# What to produce
Look for the line that has "ATOM 74 N N" in the material below; please repeat it and every line after it, exactly, up to and including the line that has "ATOM 110 N N", and nothing else.

# Data for this task
· · · · ·

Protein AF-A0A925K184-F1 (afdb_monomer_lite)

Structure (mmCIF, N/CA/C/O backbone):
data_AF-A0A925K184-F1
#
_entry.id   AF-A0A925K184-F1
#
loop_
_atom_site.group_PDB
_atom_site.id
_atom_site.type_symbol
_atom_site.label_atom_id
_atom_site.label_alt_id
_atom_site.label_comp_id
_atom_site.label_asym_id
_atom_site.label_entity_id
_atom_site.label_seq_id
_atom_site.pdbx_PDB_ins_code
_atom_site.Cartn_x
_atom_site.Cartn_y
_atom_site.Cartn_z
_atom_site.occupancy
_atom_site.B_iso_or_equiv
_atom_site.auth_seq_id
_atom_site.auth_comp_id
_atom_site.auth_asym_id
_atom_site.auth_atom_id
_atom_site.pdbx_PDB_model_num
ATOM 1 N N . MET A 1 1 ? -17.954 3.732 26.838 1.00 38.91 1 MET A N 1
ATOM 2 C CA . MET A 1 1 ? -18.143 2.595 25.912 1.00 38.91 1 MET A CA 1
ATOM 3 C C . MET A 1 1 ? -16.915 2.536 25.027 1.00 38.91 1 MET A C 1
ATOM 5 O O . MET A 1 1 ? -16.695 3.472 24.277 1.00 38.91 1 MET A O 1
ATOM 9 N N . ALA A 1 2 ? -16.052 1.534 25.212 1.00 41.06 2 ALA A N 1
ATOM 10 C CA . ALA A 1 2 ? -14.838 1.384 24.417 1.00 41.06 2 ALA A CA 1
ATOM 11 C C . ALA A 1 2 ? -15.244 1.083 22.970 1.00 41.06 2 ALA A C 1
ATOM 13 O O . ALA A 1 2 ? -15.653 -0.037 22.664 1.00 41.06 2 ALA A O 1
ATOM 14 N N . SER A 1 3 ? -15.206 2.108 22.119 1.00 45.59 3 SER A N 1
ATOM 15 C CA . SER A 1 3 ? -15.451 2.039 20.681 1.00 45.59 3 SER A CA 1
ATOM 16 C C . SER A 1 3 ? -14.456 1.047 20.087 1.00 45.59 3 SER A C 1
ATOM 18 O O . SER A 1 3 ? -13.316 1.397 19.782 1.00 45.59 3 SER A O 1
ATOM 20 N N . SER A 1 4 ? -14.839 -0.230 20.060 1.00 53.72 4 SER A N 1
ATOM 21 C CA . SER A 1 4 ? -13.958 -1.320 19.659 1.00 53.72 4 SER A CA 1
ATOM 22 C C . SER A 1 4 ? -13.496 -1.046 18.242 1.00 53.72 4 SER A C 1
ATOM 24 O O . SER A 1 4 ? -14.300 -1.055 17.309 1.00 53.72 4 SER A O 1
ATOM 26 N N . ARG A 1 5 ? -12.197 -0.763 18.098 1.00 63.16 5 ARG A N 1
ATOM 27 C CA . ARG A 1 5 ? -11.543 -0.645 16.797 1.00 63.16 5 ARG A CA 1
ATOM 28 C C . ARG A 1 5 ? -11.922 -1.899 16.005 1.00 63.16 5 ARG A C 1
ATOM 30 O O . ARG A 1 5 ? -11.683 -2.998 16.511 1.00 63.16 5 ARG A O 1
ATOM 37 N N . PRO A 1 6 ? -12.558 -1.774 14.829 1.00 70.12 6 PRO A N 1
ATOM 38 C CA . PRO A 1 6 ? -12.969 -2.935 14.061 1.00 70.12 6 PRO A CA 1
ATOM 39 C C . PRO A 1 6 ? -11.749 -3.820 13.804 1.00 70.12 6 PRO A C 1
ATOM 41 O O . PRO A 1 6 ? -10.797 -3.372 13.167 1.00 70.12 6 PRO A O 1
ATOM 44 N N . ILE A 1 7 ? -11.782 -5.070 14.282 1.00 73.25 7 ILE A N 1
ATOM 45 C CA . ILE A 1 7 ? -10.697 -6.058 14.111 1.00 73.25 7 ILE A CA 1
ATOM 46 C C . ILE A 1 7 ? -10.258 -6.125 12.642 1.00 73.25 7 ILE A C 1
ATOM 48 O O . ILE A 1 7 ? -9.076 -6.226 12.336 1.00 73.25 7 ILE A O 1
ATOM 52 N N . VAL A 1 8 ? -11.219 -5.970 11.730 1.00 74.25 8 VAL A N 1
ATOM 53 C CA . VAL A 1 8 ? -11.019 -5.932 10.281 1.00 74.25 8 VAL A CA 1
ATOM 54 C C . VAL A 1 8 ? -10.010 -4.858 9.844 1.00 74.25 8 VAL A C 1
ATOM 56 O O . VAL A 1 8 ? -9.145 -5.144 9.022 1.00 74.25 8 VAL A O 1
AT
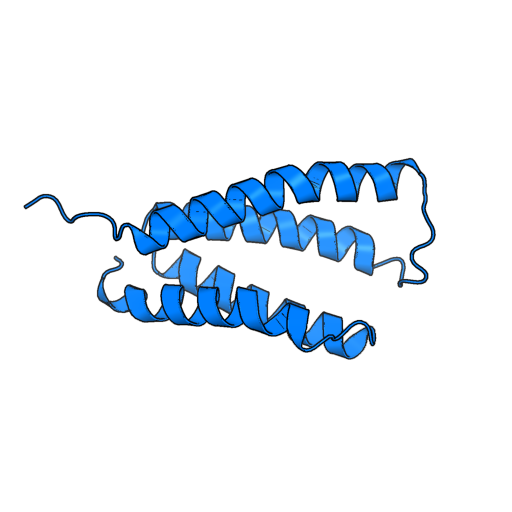OM 59 N N . ILE A 1 9 ? -10.062 -3.647 10.409 1.00 76.00 9 ILE A N 1
ATOM 60 C CA . ILE A 1 9 ? -9.121 -2.564 10.068 1.00 76.00 9 ILE A CA 1
ATOM 61 C C . ILE A 1 9 ? -7.733 -2.889 10.605 1.00 76.00 9 ILE A C 1
ATOM 63 O O . ILE A 1 9 ? -6.743 -2.683 9.912 1.00 76.00 9 ILE A O 1
ATOM 67 N N . THR A 1 10 ? -7.646 -3.447 11.812 1.00 79.56 10 THR A N 1
ATOM 68 C CA . THR A 1 10 ? -6.365 -3.866 12.387 1.00 79.56 10 THR A CA 1
ATOM 69 C C . THR A 1 10 ? -5.713 -4.958 11.542 1.00 79.56 10 THR A C 1
ATOM 71 O O . THR A 1 10 ? -4.532 -4.849 11.232 1.00 79.56 10 THR A O 1
ATOM 74 N N . VAL A 1 11 ? -6.479 -5.959 11.099 1.00 81.06 11 VAL A N 1
ATOM 75 C CA . VAL A 1 11 ? -5.990 -7.023 10.207 1.00 81.06 11 VAL A CA 1
ATOM 76 C C . VAL A 1 11 ? -5.510 -6.445 8.874 1.00 81.06 11 VAL A C 1
ATOM 78 O O . VAL A 1 11 ? -4.404 -6.762 8.446 1.00 81.06 11 VAL A O 1
ATOM 81 N N . ILE A 1 12 ? -6.284 -5.548 8.253 1.00 80.81 12 ILE A N 1
ATOM 82 C CA . ILE A 1 12 ? -5.883 -4.862 7.013 1.00 80.81 12 ILE A CA 1
ATOM 83 C C . ILE A 1 12 ? -4.586 -4.080 7.214 1.00 80.81 12 ILE A C 1
ATOM 85 O O . ILE A 1 12 ? -3.673 -4.190 6.397 1.00 80.81 12 ILE A O 1
ATOM 89 N N . CYS A 1 13 ? -4.481 -3.317 8.302 1.00 80.88 13 CYS A N 1
ATOM 90 C CA . CYS A 1 13 ? -3.286 -2.535 8.580 1.00 80.88 13 CYS A CA 1
ATOM 91 C C . CYS A 1 13 ? -2.069 -3.427 8.820 1.00 80.88 13 CYS A C 1
ATOM 93 O O . CYS A 1 13 ? -1.001 -3.125 8.301 1.00 80.88 13 CYS A O 1
ATOM 95 N N . VAL A 1 14 ? -2.215 -4.534 9.551 1.00 83.94 14 VAL A N 1
ATOM 96 C CA . VAL A 1 14 ? -1.126 -5.493 9.791 1.00 83.94 14 VAL A CA 1
ATOM 97 C C . VAL A 1 14 ? -0.678 -6.148 8.485 1.00 83.94 14 VAL A C 1
ATOM 99 O O . VAL A 1 14 ? 0.518 -6.175 8.208 1.00 83.94 14 VAL A O 1
ATOM 102 N N . ILE A 1 15 ? -1.611 -6.606 7.646 1.00 82.31 15 ILE A N 1
ATOM 103 C CA . ILE A 1 15 ? -1.288 -7.166 6.324 1.00 82.31 15 ILE A CA 1
ATOM 104 C C . ILE A 1 15 ? -0.588 -6.114 5.456 1.00 82.31 15 ILE A C 1
ATOM 106 O O . ILE A 1 15 ? 0.417 -6.418 4.818 1.00 82.31 15 ILE A O 1
ATOM 110 N N . GLY A 1 16 ? -1.071 -4.870 5.466 1.00 80.50 16 GLY A N 1
ATOM 111 C CA . GLY A 1 16 ? -0.446 -3.758 4.753 1.00 80.50 16 GLY A CA 1
ATOM 112 C C . GLY A 1 16 ? 0.964 -3.450 5.258 1.00 80.50 16 GLY A C 1
ATOM 113 O O . GLY A 1 16 ? 1.876 -3.296 4.451 1.00 80.50 16 GLY A O 1
ATOM 114 N N . PHE A 1 17 ? 1.176 -3.438 6.576 1.00 81.56 17 PHE A N 1
ATOM 115 C CA . PHE A 1 17 ? 2.496 -3.266 7.186 1.00 81.56 17 PHE A CA 1
ATOM 116 C C . PHE A 1 17 ? 3.454 -4.390 6.802 1.00 81.56 17 PHE A C 1
ATOM 118 O O . PHE A 1 17 ? 4.598 -4.105 6.459 1.00 81.56 17 PHE A O 1
ATOM 125 N N . ILE A 1 18 ? 2.995 -5.644 6.804 1.00 85.06 18 ILE A N 1
ATOM 126 C CA . ILE A 1 18 ? 3.791 -6.788 6.339 1.00 85.06 18 ILE A CA 1
ATOM 127 C C . ILE A 1 18 ? 4.122 -6.625 4.853 1.00 85.06 18 ILE A C 1
ATOM 129 O O . ILE A 1 18 ? 5.274 -6.789 4.458 1.00 85.06 18 ILE A O 1
ATOM 133 N N . GLY A 1 19 ? 3.143 -6.239 4.033 1.00 80.62 19 GLY A N 1
ATOM 134 C CA . GLY A 1 19 ? 3.342 -5.979 2.608 1.00 80.62 19 GLY A CA 1
ATOM 135 C C . GLY A 1 19 ? 4.395 -4.901 2.350 1.00 80.62 19 GLY A C 1
ATOM 136 O O . GLY A 1 19 ? 5.257 -5.083 1.495 1.00 80.62 19 GLY A O 1
ATOM 137 N N . VAL A 1 20 ? 4.392 -3.815 3.127 1.00 81.88 20 VAL A N 1
ATOM 138 C CA . VAL A 1 20 ? 5.429 -2.776 3.042 1.00 81.88 20 VAL A CA 1
ATOM 139 C C . VAL A 1 20 ? 6.772 -3.281 3.577 1.00 81.88 20 VAL A C 1
ATOM 141 O O . VAL A 1 20 ? 7.797 -3.045 2.945 1.00 81.88 20 VAL A O 1
ATOM 144 N N . ALA A 1 21 ? 6.789 -4.013 4.692 1.00 83.88 21 ALA A N 1
ATOM 145 C CA . ALA A 1 21 ? 8.013 -4.567 5.272 1.00 83.88 21 ALA A CA 1
ATOM 146 C C . ALA A 1 21 ? 8.725 -5.550 4.329 1.00 83.88 21 ALA A C 1
ATOM 148 O O . ALA A 1 21 ? 9.951 -5.607 4.328 1.00 83.88 21 ALA A O 1
ATOM 149 N N . LEU A 1 22 ? 7.977 -6.287 3.502 1.00 83.56 22 LEU A N 1
ATOM 150 C CA . LEU A 1 22 ? 8.525 -7.147 2.448 1.00 83.56 22 LEU A CA 1
ATOM 151 C C . LEU A 1 22 ? 8.825 -6.368 1.157 1.00 83.56 22 LEU A C 1
ATOM 153 O O . LEU A 1 22 ? 9.809 -6.645 0.472 1.00 83.56 22 LEU A O 1
ATOM 157 N N . GLY A 1 23 ? 7.995 -5.378 0.831 1.00 80.94 23 GLY A N 1
ATOM 158 C CA . GLY A 1 23 ? 8.109 -4.582 -0.385 1.00 80.94 23 GLY A CA 1
ATOM 159 C C . GLY A 1 23 ? 9.293 -3.615 -0.384 1.00 80.94 23 GLY A C 1
ATOM 160 O O . GLY A 1 23 ? 9.961 -3.497 -1.407 1.00 80.94 23 GLY A O 1
ATOM 161 N N . VAL A 1 24 ? 9.591 -2.945 0.735 1.00 82.94 24 VAL A N 1
ATOM 162 C CA . VAL A 1 24 ? 10.694 -1.966 0.811 1.00 82.94 24 VAL A CA 1
ATOM 163 C C . VAL A 1 24 ? 12.060 -2.617 0.553 1.00 82.94 24 VAL A C 1
ATOM 165 O O . VAL A 1 24 ? 12.781 -2.108 -0.306 1.00 82.94 24 VAL A O 1
ATOM 168 N N . PRO A 1 25 ? 12.440 -3.740 1.199 1.00 82.31 25 PRO A N 1
ATOM 169 C CA . PRO A 1 25 ? 13.696 -4.424 0.893 1.00 82.31 25 PRO A CA 1
ATOM 170 C C . PRO A 1 25 ? 13.755 -4.927 -0.550 1.00 82.31 25 PRO A C 1
ATOM 172 O O . PRO A 1 25 ? 14.800 -4.820 -1.184 1.00 82.31 25 PRO A O 1
ATOM 175 N N . ALA A 1 26 ? 12.637 -5.425 -1.091 1.00 81.25 26 ALA A N 1
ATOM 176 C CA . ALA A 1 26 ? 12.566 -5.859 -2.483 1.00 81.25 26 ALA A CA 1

· · · · ·

# Worked solution
ATOM 74 N N . VAL A 1 11 ? -6.479 -5.959 11.099 1.00 81.06 11 VAL A N 1
ATOM 75 C CA . VAL A 1 11 ? -5.990 -7.023 10.207 1.00 81.06 11 VAL A CA 1
ATOM 76 C C . VAL A 1 11 ? -5.510 -6.445 8.874 1.00 81.06 11 VAL A C 1
ATOM 78 O O . VAL A 1 11 ? -4.404 -6.762 8.446 1.00 81.06 11 VAL A O 1
ATOM 81 N N . ILE A 1 12 ? -6.284 -5.548 8.253 1.00 80.81 12 ILE A N 1
ATOM 82 C CA . ILE A 1 12 ? -5.883 -4.862 7.013 1.00 80.81 12 ILE A CA 1
ATOM 83 C C . ILE A 1 12 ? -4.586 -4.080 7.214 1.00 80.81 12 ILE A C 1
ATOM 85 O O . ILE A 1 12 ? -3.673 -4.190 6.397 1.00 80.81 12 ILE A O 1
ATOM 89 N N . CYS A 1 13 ? -4.481 -3.317 8.302 1.00 80.88 13 CYS A N 1
ATOM 90 C CA . CYS A 1 13 ? -3.286 -2.535 8.580 1.00 80.88 13 CYS A CA 1
ATOM 91 C C . CYS A 1 13 ? -2.069 -3.427 8.820 1.00 80.88 13 CYS A C 1
ATOM 93 O O . CYS A 1 13 ? -1.001 -3.125 8.301 1.00 80.88 13 CYS A O 1
ATOM 95 N N . VAL A 1 14 ? -2.215 -4.534 9.551 1.00 83.94 14 VAL A N 1
ATOM 96 C CA . VAL A 1 14 ? -1.126 -5.493 9.791 1.00 83.94 14 VAL A CA 1
ATOM 97 C C . VAL A 1 14 ? -0.678 -6.148 8.485 1.00 83.94 14 VAL A C 1
ATOM 99 O O . VAL A 1 14 ? 0.518 -6.175 8.208 1.00 83.94 14 VAL A O 1
ATOM 102 N N . ILE A 1 15 ? -1.611 -6.606 7.646 1.00 82.31 15 ILE A N 1
ATOM 103 C CA . ILE A 1 15 ? -1.288 -7.166 6.324 1.00 82.31 15 ILE A CA 1
ATOM 104 C C . ILE A 1 15 ? -0.588 -6.114 5.456 1.00 82.31 15 ILE A C 1
ATOM 106 O O . ILE A 1 15 ? 0.417 -6.418 4.818 1.00 82.31 15 ILE A O 1
ATOM 110 N N . GLY A 1 16 ? -1.071 -4.870 5.466 1.00 80.50 16 GLY A N 1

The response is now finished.